Aucune feuille ne sortira du lieu, elles seront rangées dans de grands cartons à dessin. Les enfants ne rapportent rien dans les familles. Ni aujourd’hui, ni à la fin de l’année. La règle est la même pour les participants adultes.
Pourquoi ne pas montrer ce qu’on a fait ? “Je compare le jeu de peindre à celui de la dînette : c’est le moment qui compte, pas le résultat. J’explique aux enfants que je suis la gardienne des peintures. Je les conserve, je les protège, pour que personne ne puisse dire “C’est beau”, “C’est pas beau”, ou “C’est quoi ?”.
À bien y réfléchir, s’extraire ainsi de la pression du résultat est libérateur. On se recentre sur le vécu : “Je ne rapporte aux parents que ce que j’ai observé de l’attitude de l’enfant : son comportement, son bien-être, son sérieux… La trace ne dirait rien de tout ça.” De même, faire des commentaires, même admiratifs (“Waouh, c’est beau !”) habitue l’enfant à attendre un jugement de valeur sur ses réalisations. “Tous les enfants jouent à tracer pour eux-mêmes, mais quand ils se rendent compte que l’adulte porte un avis sur ce qu’ils font, ça stoppe leur créativité ! Il n’y a qu’à voir combien d’adultes sont bloqués !”
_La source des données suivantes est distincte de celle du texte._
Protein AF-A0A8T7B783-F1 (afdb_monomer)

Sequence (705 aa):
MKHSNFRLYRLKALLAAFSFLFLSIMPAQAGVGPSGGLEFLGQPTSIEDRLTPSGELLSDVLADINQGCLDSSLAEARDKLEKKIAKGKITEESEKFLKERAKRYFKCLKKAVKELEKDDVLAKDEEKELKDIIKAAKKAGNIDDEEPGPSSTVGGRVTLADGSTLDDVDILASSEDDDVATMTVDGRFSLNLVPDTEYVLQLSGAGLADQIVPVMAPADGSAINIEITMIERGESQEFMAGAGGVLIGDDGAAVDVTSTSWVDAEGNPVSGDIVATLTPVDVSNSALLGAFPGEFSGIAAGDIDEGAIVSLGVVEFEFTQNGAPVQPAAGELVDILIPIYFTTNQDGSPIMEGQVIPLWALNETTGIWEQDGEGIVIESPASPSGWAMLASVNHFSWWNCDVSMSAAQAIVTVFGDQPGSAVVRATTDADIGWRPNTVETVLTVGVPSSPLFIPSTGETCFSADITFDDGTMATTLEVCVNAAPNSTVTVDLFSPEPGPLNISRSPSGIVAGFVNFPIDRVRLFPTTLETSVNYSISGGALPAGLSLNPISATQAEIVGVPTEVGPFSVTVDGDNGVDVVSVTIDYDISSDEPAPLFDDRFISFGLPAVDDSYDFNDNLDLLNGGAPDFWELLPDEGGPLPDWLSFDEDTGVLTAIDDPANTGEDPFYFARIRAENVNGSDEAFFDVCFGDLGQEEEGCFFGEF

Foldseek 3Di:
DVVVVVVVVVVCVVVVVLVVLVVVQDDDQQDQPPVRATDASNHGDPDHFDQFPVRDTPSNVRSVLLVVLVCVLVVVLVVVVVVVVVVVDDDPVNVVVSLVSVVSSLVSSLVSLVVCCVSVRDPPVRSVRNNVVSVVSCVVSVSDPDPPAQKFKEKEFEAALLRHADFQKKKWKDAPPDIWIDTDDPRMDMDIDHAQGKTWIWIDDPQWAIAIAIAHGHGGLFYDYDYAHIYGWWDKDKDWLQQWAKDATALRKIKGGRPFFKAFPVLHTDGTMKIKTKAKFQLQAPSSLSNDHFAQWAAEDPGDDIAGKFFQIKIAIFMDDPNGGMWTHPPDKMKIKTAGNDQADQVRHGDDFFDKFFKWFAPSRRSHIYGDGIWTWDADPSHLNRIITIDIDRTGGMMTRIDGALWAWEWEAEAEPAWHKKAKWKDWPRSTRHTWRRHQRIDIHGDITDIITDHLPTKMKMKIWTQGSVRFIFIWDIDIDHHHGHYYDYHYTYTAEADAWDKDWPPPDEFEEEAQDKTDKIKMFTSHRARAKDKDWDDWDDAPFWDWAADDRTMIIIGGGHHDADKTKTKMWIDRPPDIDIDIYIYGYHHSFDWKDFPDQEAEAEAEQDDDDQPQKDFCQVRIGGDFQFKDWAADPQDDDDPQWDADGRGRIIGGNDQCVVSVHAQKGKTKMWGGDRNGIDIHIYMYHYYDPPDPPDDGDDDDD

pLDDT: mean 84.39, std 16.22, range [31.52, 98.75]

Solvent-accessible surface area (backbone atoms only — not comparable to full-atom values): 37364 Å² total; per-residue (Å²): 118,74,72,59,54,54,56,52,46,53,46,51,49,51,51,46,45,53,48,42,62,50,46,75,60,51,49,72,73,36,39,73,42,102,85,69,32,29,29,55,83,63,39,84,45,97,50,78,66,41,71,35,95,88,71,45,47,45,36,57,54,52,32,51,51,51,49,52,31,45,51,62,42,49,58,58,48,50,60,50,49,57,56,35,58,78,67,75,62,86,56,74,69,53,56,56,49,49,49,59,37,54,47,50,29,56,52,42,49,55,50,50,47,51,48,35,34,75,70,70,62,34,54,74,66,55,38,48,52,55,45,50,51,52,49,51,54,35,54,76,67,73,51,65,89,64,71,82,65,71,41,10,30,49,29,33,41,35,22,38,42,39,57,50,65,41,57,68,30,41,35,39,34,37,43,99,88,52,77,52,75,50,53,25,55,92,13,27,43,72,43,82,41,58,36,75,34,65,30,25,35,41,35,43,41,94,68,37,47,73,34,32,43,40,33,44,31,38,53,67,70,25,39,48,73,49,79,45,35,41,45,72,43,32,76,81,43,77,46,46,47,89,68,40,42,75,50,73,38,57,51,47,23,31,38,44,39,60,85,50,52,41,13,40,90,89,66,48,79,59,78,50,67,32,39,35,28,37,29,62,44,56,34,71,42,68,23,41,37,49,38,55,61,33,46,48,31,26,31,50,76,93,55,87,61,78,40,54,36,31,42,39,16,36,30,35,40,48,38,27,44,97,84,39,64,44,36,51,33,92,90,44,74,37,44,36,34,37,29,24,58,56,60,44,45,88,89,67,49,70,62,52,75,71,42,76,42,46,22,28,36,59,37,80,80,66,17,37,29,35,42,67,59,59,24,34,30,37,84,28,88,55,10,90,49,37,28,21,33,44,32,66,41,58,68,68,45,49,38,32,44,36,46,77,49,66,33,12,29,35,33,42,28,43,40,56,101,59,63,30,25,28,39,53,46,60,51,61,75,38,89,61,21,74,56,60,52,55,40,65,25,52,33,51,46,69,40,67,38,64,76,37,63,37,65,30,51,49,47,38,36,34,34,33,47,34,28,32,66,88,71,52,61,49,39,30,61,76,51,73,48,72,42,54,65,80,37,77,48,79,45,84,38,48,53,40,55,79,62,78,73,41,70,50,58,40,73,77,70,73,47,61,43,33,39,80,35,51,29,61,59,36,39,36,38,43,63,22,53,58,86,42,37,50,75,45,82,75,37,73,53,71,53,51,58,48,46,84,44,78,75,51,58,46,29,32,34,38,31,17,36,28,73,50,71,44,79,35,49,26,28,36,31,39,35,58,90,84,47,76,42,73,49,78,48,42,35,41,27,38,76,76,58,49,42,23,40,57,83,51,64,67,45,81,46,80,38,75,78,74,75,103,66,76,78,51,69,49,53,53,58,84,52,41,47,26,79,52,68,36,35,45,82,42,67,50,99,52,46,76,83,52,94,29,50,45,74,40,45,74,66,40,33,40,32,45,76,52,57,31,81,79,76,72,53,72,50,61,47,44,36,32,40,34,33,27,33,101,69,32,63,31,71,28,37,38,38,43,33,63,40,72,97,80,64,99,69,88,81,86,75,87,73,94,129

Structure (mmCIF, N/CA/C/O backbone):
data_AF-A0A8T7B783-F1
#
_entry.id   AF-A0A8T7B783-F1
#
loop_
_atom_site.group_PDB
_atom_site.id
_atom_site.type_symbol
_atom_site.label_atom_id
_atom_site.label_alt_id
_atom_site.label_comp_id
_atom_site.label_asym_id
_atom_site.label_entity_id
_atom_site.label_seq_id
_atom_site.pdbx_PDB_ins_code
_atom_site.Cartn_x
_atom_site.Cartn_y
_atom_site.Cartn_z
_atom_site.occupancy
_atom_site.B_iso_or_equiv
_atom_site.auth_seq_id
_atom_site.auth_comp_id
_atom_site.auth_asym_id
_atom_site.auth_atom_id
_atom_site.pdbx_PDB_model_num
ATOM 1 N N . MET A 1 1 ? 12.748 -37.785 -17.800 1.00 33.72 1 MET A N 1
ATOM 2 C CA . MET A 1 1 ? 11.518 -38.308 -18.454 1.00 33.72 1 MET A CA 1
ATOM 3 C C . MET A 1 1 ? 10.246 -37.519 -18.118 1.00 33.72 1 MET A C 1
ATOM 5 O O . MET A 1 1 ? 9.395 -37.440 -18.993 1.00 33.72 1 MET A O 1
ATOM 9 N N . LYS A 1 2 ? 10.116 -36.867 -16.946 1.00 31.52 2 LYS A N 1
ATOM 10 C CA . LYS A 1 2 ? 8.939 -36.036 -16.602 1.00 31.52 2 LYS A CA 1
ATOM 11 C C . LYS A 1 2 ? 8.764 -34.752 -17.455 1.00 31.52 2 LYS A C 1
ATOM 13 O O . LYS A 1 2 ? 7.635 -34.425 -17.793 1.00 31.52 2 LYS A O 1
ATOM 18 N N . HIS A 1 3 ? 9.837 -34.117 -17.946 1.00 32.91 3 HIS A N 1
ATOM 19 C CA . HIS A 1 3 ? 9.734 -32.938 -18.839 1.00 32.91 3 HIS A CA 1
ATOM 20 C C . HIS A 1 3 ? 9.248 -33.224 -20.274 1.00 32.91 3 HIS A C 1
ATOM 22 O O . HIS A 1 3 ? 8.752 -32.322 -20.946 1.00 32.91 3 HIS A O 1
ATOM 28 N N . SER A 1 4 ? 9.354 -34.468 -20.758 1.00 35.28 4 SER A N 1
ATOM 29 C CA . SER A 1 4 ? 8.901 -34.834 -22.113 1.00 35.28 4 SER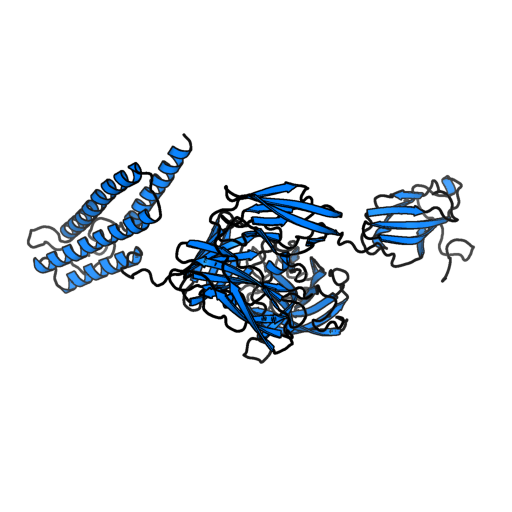 A CA 1
ATOM 30 C C . SER A 1 4 ? 7.373 -34.932 -22.192 1.00 35.28 4 SER A C 1
ATOM 32 O O . SER A 1 4 ? 6.762 -34.510 -23.170 1.00 35.28 4 SER A O 1
ATOM 34 N N . ASN A 1 5 ? 6.742 -35.413 -21.115 1.00 35.16 5 ASN A N 1
ATOM 35 C CA . ASN A 1 5 ? 5.289 -35.552 -21.040 1.00 35.16 5 ASN A CA 1
ATOM 36 C C . ASN A 1 5 ? 4.581 -34.204 -20.863 1.00 35.16 5 ASN A C 1
ATOM 38 O O . ASN A 1 5 ? 3.521 -34.029 -21.445 1.00 35.16 5 ASN A O 1
ATOM 42 N N . PHE A 1 6 ? 5.182 -33.234 -20.163 1.00 36.06 6 PHE A N 1
ATOM 43 C CA . PHE A 1 6 ? 4.600 -31.896 -19.979 1.00 36.06 6 PHE A CA 1
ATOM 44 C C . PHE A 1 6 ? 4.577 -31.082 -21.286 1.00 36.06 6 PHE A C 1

Quand elle sent qu’un enfant commence à décrocher, Vanessa l’oriente vers une table où sont disposées des petites mottes d’argile : “Le pinceau nécessite des gestes doux. Le malaxage de la terre, que l’on peut frapper, tordre… permet d’être dans un contact tactile souvent apaisant.” Après quelques minutes de modelage, Samuel choisit de retourner peindre. Dans la salle, l’atmosphère est calme. “Je suis à leur service, garante du cadre, gardienne de leurs créations, conclut Vanessa. Je ressens beaucoup leur plaisir, leur concentration, leur détente.”
Petits conseils pour peindre à la maison
• Réduire le nombre de couleurs : trois suffisent !
• Utiliser des pots peu profonds pour éviter qu’ils ne se renversent.
• Disposer autant de pinceaux que de couleurs, avec un support pour chacun (une assiette).
• Laisser à disposition une lavette humide pour que l’enfant soit autonome.
• Fixer la feuille sur un support pour éviter qu’elle ne bouge. Si vous pouvez installer un chevalet ou utiliser un mur, faites-le : un support vertical permet des mouvements plus amples, plus libres.
• S’y mettre aussi, pour soi, sans “faire à la place”, même si on vous le réclame !
• Retenir ses commentaires et son analyse : une création n’a pas à représenter forcément quelque chose. Libre à l’enfant de vous expliquer ou non son dessin.
• Privilégier la description : “Tu as utilisé du jaune, et tu es monté jusqu’en haut de la feuille. Là, je vois que c’est bien plus foncé qu’ici. Alors que sur tout ce côté, je vois que tu n’as pas mis de couleur.”
Pour aller plus loin : “Le Jeu de Peindre”
“Le but […] n’est pas de transmettre une technique artistique : ici, l’objectif est de libérer le geste créatif, la trace et la personne qui peint.” Toute la démarche d’Arno Stern expliquée dans cet ouvrage qui s’adresse aux parents, aux éducateurs et aux enseignants, et qui décrit comment par “le Jeu de Peindre”, tout être humain est capable d’exprimer ce qui ne pourrait être exprimé par aucun autre moyen. “Le Jeu de peindre”, Arno Stern, Actes Sud, 2011.